## Problem requirements
Exact copies of the line with "ATOM 178 N N" and of all lines after it through the end of the entries are required, and no other lines.
*** Opening of Data extracts ***
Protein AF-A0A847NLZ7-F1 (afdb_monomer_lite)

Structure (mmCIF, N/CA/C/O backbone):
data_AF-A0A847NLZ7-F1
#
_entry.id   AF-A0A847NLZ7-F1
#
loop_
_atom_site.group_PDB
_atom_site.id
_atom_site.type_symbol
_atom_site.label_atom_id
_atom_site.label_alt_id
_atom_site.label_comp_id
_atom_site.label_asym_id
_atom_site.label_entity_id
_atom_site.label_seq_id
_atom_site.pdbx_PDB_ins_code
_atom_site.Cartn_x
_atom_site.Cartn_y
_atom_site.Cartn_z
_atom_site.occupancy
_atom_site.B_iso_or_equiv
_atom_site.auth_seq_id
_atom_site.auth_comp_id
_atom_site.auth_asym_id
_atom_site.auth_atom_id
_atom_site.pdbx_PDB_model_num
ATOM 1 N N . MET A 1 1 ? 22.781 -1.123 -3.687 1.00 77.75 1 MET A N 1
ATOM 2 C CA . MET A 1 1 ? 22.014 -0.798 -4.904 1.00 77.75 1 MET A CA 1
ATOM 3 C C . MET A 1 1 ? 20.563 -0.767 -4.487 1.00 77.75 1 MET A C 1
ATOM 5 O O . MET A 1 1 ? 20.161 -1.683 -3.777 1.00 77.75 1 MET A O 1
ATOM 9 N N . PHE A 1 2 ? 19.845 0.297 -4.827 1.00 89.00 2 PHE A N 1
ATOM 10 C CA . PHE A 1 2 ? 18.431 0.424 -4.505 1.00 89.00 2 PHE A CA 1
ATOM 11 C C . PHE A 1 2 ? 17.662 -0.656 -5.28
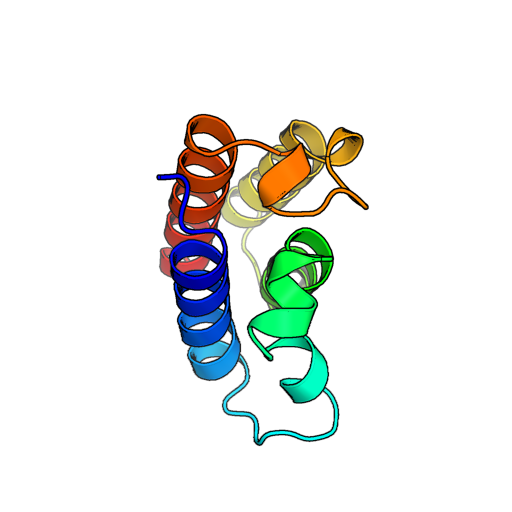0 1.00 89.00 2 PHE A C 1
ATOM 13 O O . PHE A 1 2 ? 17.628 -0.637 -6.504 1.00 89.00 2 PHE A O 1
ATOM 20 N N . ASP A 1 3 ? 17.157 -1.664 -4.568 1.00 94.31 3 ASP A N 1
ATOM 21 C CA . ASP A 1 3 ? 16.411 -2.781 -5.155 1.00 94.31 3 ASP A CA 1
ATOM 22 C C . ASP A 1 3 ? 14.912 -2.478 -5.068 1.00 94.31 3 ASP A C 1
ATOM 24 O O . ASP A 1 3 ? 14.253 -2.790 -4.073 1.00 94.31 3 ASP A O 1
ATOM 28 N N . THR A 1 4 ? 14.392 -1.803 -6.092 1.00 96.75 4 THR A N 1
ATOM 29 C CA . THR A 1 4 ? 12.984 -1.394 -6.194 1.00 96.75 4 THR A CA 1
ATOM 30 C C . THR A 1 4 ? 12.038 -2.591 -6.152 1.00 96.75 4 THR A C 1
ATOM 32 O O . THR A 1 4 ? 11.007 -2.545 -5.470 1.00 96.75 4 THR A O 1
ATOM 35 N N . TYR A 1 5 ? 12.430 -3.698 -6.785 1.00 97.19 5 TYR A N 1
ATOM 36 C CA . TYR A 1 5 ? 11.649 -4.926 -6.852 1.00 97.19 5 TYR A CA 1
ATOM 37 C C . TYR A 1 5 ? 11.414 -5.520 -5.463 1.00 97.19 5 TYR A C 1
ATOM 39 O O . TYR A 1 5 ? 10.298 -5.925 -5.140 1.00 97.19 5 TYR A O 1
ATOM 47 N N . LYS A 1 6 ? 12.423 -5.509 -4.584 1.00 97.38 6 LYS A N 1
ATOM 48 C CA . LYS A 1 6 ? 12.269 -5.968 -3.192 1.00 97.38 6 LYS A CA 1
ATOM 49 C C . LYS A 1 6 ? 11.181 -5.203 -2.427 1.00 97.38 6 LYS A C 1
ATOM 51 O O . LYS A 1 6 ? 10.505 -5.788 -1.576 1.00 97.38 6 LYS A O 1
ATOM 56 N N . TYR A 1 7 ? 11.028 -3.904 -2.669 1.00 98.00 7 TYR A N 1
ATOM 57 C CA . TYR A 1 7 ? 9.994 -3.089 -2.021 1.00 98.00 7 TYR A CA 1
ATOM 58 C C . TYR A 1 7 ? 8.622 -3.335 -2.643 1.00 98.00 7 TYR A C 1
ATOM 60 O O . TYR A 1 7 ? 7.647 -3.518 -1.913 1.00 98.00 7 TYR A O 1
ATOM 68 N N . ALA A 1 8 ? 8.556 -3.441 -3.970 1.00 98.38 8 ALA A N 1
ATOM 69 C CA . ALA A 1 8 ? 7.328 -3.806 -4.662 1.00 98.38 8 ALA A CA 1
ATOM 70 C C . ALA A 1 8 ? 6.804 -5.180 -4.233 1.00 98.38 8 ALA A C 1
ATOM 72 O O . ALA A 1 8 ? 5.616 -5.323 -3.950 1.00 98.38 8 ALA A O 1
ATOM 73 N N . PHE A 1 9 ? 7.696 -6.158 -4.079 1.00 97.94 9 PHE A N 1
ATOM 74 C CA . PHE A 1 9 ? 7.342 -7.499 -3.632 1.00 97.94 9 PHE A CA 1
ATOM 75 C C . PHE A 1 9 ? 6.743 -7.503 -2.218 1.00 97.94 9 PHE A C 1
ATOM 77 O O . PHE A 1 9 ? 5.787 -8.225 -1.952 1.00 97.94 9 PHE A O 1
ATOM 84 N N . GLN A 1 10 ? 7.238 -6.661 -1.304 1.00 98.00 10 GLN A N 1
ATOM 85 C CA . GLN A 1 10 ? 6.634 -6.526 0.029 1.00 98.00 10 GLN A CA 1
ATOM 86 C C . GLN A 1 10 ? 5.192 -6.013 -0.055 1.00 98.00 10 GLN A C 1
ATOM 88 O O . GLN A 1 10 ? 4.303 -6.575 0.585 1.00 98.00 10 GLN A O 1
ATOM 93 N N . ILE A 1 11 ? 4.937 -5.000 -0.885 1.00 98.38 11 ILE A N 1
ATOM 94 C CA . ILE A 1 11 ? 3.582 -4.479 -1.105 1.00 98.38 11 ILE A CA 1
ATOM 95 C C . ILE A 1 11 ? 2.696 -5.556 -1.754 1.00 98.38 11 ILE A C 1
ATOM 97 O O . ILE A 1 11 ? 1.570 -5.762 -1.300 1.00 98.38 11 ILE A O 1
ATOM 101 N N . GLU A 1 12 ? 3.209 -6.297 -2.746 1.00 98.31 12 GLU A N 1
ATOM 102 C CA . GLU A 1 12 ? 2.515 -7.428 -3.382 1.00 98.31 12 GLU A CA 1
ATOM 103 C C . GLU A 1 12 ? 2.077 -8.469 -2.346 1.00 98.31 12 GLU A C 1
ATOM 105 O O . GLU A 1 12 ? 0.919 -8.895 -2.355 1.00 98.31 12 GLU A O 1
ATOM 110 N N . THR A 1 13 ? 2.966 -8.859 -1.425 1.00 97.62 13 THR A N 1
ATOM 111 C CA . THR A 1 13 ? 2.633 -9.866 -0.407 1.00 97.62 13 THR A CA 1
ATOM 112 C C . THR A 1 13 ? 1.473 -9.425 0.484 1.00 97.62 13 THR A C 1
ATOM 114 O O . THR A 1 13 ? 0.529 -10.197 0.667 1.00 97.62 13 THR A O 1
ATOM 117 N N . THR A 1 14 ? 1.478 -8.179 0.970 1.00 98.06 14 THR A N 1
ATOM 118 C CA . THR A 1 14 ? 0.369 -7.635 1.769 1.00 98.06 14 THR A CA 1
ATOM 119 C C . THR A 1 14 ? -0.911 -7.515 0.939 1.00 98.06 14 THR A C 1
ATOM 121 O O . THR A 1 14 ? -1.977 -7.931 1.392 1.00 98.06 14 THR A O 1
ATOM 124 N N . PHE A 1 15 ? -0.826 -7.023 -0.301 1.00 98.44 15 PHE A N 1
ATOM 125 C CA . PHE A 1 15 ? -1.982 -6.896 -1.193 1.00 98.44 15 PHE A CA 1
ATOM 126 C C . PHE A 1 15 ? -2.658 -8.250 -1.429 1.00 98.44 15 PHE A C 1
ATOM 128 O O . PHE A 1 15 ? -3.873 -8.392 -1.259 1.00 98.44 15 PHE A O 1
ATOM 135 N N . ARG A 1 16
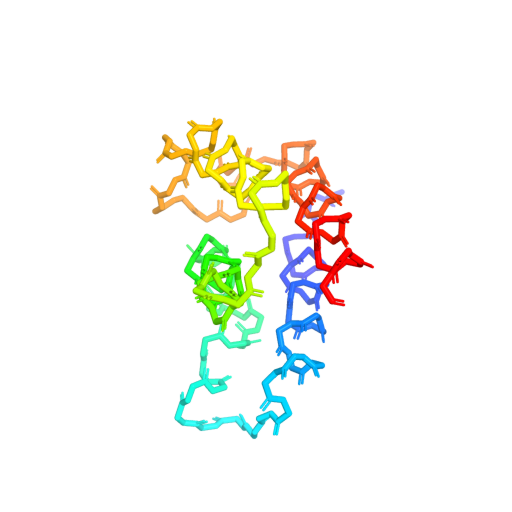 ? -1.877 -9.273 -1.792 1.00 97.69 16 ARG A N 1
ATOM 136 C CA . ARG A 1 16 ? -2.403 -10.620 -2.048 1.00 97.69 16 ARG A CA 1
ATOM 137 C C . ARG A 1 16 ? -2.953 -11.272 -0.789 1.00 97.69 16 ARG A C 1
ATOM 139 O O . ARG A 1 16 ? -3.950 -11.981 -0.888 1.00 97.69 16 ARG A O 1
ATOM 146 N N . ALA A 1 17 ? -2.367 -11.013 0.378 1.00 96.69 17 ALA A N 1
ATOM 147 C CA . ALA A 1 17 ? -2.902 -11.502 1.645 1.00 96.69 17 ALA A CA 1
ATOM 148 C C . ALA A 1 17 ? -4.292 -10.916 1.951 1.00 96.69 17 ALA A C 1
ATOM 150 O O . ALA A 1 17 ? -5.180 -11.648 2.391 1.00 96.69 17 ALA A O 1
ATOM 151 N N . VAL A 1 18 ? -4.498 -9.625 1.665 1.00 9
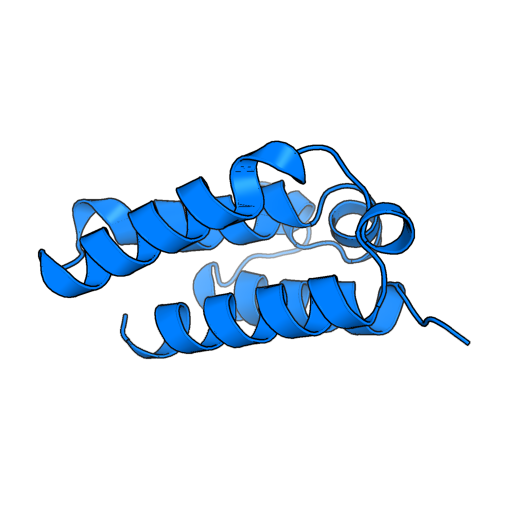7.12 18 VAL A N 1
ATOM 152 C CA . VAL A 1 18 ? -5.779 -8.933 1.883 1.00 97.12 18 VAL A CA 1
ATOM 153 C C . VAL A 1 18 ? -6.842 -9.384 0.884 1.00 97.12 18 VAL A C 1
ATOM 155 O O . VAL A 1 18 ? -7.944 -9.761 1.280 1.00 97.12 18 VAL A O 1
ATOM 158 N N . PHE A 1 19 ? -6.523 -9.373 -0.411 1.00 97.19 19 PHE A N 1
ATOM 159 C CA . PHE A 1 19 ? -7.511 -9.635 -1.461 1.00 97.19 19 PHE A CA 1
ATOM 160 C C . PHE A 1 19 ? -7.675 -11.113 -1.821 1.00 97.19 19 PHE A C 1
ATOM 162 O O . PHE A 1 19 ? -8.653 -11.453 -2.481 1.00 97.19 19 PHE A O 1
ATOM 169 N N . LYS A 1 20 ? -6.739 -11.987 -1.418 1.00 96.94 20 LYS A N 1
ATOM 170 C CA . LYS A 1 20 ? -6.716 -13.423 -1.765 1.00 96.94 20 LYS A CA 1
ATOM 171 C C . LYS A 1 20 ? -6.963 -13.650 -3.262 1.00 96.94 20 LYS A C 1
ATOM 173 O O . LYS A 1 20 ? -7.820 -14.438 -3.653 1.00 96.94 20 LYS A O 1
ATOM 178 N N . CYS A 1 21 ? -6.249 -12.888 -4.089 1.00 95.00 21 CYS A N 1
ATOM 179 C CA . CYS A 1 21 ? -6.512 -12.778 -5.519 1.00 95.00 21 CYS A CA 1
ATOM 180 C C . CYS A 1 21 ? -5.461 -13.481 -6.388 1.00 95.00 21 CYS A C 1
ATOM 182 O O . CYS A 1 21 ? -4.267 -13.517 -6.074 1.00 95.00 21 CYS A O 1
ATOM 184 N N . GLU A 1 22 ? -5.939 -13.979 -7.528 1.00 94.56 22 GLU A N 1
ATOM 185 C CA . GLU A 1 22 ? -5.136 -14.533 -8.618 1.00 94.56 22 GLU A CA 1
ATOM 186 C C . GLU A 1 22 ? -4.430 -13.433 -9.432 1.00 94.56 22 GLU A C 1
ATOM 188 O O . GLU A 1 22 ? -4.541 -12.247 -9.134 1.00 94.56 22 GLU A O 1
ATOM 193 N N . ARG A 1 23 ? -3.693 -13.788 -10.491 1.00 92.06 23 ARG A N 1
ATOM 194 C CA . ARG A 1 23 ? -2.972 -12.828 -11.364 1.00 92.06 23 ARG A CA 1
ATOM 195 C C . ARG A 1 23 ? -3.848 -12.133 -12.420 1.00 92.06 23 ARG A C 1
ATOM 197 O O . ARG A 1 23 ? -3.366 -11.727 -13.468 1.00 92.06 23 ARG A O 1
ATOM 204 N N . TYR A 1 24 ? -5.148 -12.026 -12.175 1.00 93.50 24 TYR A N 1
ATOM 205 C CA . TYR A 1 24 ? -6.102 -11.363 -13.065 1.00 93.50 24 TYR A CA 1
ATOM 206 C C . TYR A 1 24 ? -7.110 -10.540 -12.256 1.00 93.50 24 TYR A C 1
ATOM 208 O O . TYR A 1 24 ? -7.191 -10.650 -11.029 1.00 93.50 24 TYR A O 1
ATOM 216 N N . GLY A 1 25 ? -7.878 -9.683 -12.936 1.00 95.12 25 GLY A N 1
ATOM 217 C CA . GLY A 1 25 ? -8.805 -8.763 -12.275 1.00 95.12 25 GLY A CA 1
*** Close of Data extracts ***
## Result of this exercise
ATOM 178 N N . CYS A 1 21 ? -6.249 -12.888 -4.089 1.00 95.00 21 CYS A N 1
ATOM 179 C CA . CYS A 1 21 ? -6.512 -12.778 -5.519 1.00 95.00 21 CYS A CA 1
ATOM 180 C C . CYS A 1 21 ? -5.461 -13.481 -6.388 1.00 95.00 21 CYS A C 1
ATOM 182 O O . CYS A 1 21 ? -4.267 -13.517 -6.074 1.00 95.00 21 CYS A O 1
ATOM 184 N N . GLU A 1 22 ? -5.939 -13.979 -7.528 1.00 94.56 22 GLU A N 1
ATOM 185 C CA . GLU A 1 22 ? -5.136 -14.533 -8.618 1.00 94.56 22 GLU A CA 1
ATOM 186 C C . GLU A 1 22 ? -4.430 -13.433 -9.432 1.00 94.56 22 GLU A C 1
ATOM 188 O O . GLU A 1 22 ? -4.541 -12.247 -9.134 1.00 94.56 22 GLU A O 1
ATOM 193 N N . ARG A 1 23 ? -3.693 -13.788 -10.491 1.00 92.06 23 ARG A N 1
ATOM 194 C CA . ARG A 1 23 ? -2.972 -12.828 -11.364 1.00 92.06 23 ARG A CA 1
ATOM 195 C C . ARG A 1 23 ? -3.848 -12.133 -12.420 1.00 92.06 23 ARG A C 1
ATOM 197 O O . ARG A 1 23 ? -3.366 -11.727 -13.468 1.00 92.06 23 ARG A O 1
ATOM 204 N N . TYR A 1 24 ? -5.148 -12.026 -12.175 1.00 93.50 24 TYR A N 1
ATOM 205 C CA . TYR A 1 24 ? -6.102 -11.363 -13.065 1.00 93.50 24 TYR A CA 1
ATOM 206 C C . TYR A 1 24 ? -7.110 -10.540 -12.256 1.00 93.50 24 TYR A C 1
ATOM 208 O O . TYR A 1 24 ? -7.191 -10.650 -11.029 1.00 93.50 24 TYR A O 1
ATOM 216 N N . GLY A 1 25 ? -7.878 -9.683 -12.936 1.00 95.12 25 GLY A N 1
ATOM 217 C CA . GLY A 1 25 ? -8.805 -8.763 -12.275 1.00 95.12 25 GLY A CA 1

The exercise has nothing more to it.